The bicycle was still at the airport, locked to the chain-link fence where Gary had left it that final day. Eric's father dropped him off there early one morning, on his way to work, and Eric claimed the bike, hunching over it with the slip of paper Mrs. Holmes had given him, squinting to decipher her handwriting, the three numbers for the combination lock. He had to try it a half dozen times before it worked, and then he rode off, straight to school, a fifteen-mile trip, arriving a few minutes late, the first bell having already rung, the halls silent and empty. The bicycle's seat had been too high for him, making it difficult to pedal; the chain needed oil; the rims were rusting from having sat out in the weather for the past month. It wasn't a thing to feel proud of, and he already had his own bike anyway-perhaps it was this, or else simply that he was late, but he didn't lock the bicycle when he arrived at school; he tossed it down against the rack and hurried inside. He left it there that night, too, still unlocked, taking the bus home instead. And in the morning, it was gone.
There was that pressure against Eric's back once more, a hand touching him. He felt his heart jump in his chest even as he struggled to reassure himself. It was just the vine. He must've slouched back into it again. He shifted toward Pablo, only to realize that he was already as close to the Greek as he could get. The vine had moved somehow, crept toward him, drawn by his warmth, perhaps. It made him uneasy, a little scared, to think of the vine like this-something volitional, almost sentient-it made him want to flee the hole altogether. He thought about shouting upward, calling to the others, but he stopped himself at the last instant, worried that he'd wake Pablo from his sleep.

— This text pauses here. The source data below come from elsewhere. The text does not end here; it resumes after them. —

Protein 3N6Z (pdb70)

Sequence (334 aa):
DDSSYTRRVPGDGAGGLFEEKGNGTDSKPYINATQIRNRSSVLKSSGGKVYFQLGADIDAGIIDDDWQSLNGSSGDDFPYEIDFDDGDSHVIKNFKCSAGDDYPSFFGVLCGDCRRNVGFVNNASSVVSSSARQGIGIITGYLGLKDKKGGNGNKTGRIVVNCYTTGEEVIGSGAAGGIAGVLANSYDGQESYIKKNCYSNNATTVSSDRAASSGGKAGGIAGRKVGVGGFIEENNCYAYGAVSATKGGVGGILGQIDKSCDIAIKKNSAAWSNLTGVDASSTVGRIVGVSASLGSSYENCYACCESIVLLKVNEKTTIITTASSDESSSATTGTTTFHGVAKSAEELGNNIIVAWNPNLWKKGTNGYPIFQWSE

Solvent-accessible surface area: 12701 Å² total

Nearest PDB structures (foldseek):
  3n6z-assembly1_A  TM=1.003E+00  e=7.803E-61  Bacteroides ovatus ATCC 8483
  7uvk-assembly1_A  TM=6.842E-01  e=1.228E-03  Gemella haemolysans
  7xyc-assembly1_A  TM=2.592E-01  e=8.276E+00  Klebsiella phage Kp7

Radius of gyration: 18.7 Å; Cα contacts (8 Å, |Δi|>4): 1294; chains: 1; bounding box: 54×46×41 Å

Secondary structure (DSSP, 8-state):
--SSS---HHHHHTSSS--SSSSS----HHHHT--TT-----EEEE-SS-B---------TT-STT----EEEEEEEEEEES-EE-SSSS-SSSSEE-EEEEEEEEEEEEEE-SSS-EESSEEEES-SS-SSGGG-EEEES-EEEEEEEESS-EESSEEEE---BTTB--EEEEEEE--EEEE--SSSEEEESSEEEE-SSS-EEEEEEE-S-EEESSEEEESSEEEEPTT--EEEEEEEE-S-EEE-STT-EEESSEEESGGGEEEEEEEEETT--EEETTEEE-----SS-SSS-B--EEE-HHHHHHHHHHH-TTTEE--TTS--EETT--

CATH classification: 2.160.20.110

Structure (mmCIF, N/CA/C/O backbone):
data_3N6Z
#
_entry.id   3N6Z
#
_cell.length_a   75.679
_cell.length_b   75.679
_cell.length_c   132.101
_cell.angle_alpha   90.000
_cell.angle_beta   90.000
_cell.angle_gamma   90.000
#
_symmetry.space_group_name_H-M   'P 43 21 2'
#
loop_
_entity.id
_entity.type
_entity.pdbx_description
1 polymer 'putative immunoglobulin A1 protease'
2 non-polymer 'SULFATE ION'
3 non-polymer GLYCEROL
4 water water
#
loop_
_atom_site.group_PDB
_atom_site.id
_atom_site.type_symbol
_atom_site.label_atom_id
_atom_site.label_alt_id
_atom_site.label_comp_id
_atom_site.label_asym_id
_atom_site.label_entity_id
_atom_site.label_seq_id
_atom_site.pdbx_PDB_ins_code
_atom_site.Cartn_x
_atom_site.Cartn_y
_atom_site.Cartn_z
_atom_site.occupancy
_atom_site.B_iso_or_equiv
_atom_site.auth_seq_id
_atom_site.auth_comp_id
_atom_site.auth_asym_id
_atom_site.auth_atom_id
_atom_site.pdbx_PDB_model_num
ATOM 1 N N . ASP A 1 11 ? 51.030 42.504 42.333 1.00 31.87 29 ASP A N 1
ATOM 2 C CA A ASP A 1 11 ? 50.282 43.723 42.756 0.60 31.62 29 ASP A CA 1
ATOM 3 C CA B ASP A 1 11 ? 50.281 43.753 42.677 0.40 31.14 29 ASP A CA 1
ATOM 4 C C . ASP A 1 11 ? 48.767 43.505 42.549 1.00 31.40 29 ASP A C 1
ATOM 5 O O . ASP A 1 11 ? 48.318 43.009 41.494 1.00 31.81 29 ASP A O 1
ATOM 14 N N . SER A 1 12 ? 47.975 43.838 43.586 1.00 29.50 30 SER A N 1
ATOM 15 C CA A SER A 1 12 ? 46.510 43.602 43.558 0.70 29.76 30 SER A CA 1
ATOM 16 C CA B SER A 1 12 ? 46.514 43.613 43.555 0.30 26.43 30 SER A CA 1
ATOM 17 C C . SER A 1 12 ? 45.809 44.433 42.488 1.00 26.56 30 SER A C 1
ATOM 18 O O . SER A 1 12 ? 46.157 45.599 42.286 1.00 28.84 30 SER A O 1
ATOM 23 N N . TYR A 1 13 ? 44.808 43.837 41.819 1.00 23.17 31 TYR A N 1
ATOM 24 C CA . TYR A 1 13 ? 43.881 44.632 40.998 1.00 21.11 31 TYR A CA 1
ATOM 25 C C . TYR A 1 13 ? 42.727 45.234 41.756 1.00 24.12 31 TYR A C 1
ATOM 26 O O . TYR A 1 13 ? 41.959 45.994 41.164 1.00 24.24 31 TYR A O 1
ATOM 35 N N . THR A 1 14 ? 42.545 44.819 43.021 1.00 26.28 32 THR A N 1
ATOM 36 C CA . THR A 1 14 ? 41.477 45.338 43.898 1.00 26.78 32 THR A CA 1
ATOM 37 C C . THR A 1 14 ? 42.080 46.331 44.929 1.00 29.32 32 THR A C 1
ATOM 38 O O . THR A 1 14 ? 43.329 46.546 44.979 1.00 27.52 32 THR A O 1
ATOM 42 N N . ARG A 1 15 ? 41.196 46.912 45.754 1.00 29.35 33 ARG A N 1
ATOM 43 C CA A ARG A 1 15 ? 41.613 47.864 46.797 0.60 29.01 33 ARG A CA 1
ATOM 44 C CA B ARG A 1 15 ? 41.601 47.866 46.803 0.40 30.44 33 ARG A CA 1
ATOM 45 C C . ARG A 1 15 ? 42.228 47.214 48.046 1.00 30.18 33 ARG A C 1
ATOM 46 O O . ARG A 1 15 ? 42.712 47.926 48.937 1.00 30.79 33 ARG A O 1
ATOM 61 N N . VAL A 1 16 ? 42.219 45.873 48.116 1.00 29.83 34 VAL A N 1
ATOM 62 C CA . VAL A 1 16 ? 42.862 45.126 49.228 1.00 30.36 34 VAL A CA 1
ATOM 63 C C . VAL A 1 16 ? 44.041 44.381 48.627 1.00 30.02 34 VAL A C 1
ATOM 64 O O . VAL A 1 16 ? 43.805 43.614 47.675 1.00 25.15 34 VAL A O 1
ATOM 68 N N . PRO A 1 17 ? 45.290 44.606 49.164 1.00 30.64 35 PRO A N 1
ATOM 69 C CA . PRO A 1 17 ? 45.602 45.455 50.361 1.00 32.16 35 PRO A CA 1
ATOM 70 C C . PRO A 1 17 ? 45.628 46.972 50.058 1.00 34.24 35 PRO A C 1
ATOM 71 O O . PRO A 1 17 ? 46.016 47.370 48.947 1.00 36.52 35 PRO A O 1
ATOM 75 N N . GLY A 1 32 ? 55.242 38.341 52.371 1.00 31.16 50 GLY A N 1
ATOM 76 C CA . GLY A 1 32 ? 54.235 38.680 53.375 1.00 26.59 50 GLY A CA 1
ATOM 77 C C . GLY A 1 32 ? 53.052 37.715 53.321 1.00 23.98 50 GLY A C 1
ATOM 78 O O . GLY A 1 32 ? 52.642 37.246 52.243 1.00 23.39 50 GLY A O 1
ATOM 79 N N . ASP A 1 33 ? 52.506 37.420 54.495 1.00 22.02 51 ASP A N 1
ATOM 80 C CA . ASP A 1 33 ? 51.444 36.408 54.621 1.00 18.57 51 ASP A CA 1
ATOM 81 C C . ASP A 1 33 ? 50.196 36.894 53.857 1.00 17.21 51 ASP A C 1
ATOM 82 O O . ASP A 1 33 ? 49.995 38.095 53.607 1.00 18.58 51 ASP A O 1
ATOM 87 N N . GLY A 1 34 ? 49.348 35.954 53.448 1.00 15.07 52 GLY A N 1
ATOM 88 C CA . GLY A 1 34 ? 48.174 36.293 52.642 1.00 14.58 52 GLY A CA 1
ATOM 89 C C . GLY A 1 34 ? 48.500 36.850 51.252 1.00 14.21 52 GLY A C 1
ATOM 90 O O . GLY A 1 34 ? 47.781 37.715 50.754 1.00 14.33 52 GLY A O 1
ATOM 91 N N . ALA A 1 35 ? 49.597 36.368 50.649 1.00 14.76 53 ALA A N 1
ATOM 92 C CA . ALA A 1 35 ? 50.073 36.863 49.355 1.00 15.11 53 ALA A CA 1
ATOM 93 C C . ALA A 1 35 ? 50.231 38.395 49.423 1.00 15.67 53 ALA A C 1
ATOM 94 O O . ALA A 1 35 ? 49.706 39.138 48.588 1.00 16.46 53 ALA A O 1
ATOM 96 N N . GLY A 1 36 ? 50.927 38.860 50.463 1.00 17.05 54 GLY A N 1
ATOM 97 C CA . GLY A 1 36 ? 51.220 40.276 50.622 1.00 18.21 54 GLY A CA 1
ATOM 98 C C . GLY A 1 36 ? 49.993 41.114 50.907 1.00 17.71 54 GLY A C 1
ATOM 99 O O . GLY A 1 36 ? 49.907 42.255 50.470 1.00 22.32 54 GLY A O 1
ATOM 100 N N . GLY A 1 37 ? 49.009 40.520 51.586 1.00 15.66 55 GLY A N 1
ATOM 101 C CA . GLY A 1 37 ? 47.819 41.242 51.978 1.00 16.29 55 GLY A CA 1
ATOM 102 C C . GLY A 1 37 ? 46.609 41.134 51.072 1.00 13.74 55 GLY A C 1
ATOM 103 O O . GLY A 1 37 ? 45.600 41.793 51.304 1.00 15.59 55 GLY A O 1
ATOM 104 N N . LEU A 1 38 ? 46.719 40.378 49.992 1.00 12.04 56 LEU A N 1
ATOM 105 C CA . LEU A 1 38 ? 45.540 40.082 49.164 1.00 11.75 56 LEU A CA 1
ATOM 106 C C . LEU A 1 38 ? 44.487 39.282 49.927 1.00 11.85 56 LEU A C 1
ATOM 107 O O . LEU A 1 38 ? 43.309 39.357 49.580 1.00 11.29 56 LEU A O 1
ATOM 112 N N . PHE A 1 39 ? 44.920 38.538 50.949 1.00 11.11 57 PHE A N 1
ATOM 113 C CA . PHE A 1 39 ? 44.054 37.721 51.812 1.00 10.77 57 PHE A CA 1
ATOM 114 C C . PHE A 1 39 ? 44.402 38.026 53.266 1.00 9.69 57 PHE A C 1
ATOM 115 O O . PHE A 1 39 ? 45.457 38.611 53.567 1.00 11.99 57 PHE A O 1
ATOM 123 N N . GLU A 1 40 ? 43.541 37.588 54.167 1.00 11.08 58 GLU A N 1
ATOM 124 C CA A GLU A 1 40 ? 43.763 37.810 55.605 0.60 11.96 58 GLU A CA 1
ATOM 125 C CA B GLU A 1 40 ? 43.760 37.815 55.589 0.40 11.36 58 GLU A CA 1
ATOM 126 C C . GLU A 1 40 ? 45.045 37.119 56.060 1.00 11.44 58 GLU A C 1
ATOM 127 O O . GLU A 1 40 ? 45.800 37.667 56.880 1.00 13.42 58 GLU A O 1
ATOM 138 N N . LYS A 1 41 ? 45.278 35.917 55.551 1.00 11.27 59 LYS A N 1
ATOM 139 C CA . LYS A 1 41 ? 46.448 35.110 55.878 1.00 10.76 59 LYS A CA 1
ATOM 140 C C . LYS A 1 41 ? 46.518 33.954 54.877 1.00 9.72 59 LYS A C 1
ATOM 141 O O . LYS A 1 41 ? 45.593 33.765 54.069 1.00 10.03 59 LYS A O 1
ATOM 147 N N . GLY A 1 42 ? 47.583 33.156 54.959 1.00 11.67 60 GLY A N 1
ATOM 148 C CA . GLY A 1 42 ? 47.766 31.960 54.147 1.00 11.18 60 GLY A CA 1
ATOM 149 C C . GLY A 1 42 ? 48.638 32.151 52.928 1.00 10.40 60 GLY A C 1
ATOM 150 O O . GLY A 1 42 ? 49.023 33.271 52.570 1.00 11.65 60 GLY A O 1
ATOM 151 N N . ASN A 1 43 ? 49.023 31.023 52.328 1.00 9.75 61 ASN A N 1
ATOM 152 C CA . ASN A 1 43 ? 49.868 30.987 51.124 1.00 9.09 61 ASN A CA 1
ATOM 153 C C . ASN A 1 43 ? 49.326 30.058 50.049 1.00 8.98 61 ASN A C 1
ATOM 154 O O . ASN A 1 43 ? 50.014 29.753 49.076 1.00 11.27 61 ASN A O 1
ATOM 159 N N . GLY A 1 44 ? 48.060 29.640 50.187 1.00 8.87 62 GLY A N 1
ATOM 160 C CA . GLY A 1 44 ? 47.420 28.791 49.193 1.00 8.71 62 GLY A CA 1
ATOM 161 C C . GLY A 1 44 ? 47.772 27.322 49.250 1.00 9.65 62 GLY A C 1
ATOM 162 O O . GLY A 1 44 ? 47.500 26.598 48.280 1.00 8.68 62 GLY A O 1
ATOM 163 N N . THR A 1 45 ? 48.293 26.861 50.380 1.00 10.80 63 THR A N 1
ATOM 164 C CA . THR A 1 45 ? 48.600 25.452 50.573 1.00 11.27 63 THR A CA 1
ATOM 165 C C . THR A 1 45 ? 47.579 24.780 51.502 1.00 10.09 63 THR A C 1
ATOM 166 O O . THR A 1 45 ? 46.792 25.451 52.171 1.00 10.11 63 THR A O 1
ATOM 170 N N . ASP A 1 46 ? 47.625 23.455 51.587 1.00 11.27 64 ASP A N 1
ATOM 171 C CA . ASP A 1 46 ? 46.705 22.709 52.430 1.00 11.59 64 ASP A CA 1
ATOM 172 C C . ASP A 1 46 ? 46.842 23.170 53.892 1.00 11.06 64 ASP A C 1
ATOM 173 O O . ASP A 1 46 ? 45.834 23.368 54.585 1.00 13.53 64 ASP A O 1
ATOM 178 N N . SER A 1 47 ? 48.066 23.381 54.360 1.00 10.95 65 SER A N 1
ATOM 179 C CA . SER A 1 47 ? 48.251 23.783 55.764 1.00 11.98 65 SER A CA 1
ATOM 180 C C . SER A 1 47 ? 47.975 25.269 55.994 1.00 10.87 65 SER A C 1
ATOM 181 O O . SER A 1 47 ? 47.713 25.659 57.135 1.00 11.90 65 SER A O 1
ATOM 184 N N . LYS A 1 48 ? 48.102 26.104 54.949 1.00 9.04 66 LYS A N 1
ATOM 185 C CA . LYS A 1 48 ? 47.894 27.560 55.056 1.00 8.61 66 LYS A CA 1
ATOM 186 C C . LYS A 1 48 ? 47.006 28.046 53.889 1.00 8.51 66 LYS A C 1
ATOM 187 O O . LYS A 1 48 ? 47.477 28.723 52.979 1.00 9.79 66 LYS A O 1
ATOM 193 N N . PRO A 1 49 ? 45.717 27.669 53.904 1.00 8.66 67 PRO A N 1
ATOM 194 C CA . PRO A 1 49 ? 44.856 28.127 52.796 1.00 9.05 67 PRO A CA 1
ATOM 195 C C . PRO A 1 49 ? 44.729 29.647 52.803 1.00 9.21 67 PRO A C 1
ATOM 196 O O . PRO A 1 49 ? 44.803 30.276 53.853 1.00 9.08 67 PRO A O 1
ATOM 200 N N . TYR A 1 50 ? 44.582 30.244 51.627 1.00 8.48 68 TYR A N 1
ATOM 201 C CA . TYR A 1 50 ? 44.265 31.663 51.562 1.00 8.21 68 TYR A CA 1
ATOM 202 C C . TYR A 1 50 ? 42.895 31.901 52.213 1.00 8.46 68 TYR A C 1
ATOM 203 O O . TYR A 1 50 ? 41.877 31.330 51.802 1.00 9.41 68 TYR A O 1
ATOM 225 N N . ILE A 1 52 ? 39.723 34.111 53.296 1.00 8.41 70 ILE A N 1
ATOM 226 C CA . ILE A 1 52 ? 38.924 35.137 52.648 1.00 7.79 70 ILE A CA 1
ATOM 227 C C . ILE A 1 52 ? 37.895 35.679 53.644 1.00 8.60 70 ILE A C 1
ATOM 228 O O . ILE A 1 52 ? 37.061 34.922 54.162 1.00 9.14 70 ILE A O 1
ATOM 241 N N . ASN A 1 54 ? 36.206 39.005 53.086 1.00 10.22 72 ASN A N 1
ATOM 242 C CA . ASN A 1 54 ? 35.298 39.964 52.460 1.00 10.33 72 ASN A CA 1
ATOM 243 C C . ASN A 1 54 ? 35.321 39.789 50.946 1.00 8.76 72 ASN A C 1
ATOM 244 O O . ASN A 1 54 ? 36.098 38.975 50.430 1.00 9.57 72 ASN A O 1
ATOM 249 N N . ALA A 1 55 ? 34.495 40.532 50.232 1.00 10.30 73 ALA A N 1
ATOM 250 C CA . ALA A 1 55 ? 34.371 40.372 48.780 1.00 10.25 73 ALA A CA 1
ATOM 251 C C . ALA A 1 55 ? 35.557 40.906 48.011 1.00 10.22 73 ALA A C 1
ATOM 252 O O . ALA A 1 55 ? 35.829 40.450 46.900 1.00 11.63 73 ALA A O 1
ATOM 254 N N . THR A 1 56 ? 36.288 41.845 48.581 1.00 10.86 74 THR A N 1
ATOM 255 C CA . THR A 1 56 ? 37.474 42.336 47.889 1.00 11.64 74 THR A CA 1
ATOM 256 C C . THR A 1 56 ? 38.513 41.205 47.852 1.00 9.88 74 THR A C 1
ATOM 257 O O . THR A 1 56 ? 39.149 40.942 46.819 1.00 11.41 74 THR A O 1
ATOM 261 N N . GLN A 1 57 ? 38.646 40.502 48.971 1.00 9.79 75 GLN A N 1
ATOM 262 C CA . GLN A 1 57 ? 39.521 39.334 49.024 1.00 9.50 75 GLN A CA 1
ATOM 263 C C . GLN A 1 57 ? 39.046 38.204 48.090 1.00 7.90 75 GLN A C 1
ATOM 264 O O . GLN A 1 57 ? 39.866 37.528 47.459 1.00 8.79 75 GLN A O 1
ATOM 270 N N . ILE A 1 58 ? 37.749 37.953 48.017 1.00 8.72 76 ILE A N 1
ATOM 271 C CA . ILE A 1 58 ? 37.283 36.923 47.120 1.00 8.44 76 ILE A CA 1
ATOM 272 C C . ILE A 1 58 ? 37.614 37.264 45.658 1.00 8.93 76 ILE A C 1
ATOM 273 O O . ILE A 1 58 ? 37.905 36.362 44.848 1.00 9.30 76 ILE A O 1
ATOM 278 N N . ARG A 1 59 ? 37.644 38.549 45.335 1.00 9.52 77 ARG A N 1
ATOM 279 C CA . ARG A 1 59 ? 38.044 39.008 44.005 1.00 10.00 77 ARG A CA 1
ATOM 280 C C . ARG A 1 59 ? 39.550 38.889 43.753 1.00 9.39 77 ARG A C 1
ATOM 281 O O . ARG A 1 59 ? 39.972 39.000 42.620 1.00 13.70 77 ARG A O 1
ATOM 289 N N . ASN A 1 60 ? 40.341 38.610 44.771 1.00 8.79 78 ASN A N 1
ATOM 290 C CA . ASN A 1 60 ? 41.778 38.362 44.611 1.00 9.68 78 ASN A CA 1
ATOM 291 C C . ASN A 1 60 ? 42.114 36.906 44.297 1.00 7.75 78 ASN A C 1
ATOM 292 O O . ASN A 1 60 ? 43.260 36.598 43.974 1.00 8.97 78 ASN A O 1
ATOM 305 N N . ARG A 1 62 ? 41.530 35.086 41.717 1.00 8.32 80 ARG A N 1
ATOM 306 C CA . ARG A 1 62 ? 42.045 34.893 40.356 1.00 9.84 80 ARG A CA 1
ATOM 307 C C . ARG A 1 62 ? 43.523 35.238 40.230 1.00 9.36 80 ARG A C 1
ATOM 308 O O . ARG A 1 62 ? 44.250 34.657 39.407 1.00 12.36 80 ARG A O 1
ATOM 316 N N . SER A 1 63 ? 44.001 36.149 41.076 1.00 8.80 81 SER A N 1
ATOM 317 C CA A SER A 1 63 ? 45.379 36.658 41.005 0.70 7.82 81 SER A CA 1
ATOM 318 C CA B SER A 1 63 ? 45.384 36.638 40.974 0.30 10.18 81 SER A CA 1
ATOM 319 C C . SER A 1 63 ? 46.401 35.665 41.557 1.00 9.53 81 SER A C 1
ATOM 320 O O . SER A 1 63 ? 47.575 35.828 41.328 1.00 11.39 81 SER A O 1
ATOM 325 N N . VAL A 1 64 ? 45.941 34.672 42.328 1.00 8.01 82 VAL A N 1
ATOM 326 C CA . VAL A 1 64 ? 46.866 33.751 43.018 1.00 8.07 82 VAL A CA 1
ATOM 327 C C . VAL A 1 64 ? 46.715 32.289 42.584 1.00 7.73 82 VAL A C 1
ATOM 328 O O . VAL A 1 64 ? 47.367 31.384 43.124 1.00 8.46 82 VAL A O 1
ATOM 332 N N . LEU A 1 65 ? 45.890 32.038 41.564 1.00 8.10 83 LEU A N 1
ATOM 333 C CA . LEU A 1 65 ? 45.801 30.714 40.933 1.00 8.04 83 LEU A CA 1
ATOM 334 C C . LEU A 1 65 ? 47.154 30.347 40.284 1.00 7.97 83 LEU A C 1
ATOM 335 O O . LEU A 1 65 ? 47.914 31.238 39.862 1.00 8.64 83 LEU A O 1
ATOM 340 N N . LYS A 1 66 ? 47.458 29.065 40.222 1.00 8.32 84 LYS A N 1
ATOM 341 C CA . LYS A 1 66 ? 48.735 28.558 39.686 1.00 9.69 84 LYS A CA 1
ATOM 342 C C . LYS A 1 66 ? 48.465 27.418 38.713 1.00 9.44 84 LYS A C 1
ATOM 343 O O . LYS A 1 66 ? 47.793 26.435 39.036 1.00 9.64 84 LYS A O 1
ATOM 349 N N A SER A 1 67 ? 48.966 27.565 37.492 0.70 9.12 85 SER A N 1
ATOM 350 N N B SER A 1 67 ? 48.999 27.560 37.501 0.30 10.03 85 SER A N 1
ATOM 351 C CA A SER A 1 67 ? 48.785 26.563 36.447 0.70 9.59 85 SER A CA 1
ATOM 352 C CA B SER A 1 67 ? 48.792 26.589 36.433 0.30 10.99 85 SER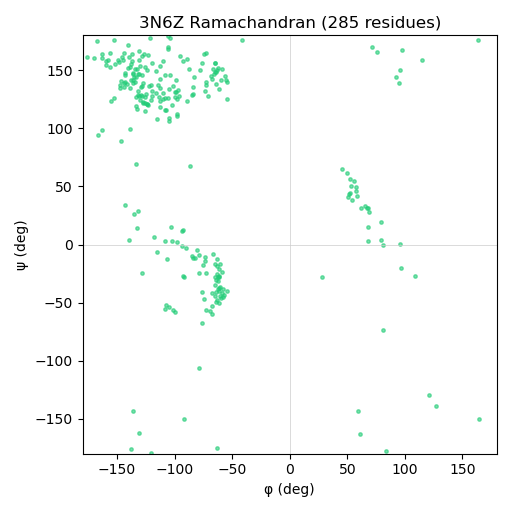 A CA 1
ATOM 353 C C A SER A 1 67 ? 49.453 25.210 36.765 0.70 11.60 85 SER A C 1
ATOM 354 C C B SER A 1 67 ? 49.341 25.214 36.807 0.30 11.80 85 SER A C 1
ATOM 355 O O A SER A 1 67 ? 49.023 24.169 36.286 0.70 15.10 85 SER A O 1
ATOM 356 O O B SER A 1 67 ? 50.404 25.121 37.389 0.30 10.21 85 SER A O 1
ATOM 361 N N A GLY A 1 68 ? 50.496 25.251 37.574 0.70 12.27 86 GLY A N 1
ATOM 362 N N B GLY A 1 68 ? 48.589 24.162 36.493 0.30 13.54 86 GLY A N 1
ATOM 363 C CA A GLY A 1 68 ? 51.268 24.052 37.942 0.70 13.72 86 GLY A CA 1
ATOM 364 C CA B GLY A 1 68 ? 48.990 22.796 36.838 0.30 13.13 86 GLY A CA 1
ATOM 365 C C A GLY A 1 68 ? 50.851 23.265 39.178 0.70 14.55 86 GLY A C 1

Gary 's mother had gone from house to house, passing on her son's possessions to boys who didn't know what to do with them. Boys who lost her son's sweaters and jackets, his baseball mitt and swim goggles, who gave them away or discarded them outright, who buried them in closets and trunks and basements. This was the way death always worked, Eric supposed; the living did everything possible to sweep all evidence of it from sight. Even Gary's closest friends continued forward with their lives, unmarred in any significant way by his absence, climbing from grade to grade, then leaping off into college, forgetting him as they went, remembering instead that photograph of the crumpled plane, the abrupt silence on the soccer fields before its crash.
Eric had to pee. But he was afraid to stand up and step toward the wall of the shaft to do this, irrationally frightened that the Greek or the lamp or the matches would no longer be there when he returned. He unbuckled his belt to ease the pressure on his bladder, tried to distract himself with word games, making up a vocabulary test for his future students, beginning with the A 's, ten words, a little quiz to start the week, five points for the definitions, five for the spelling.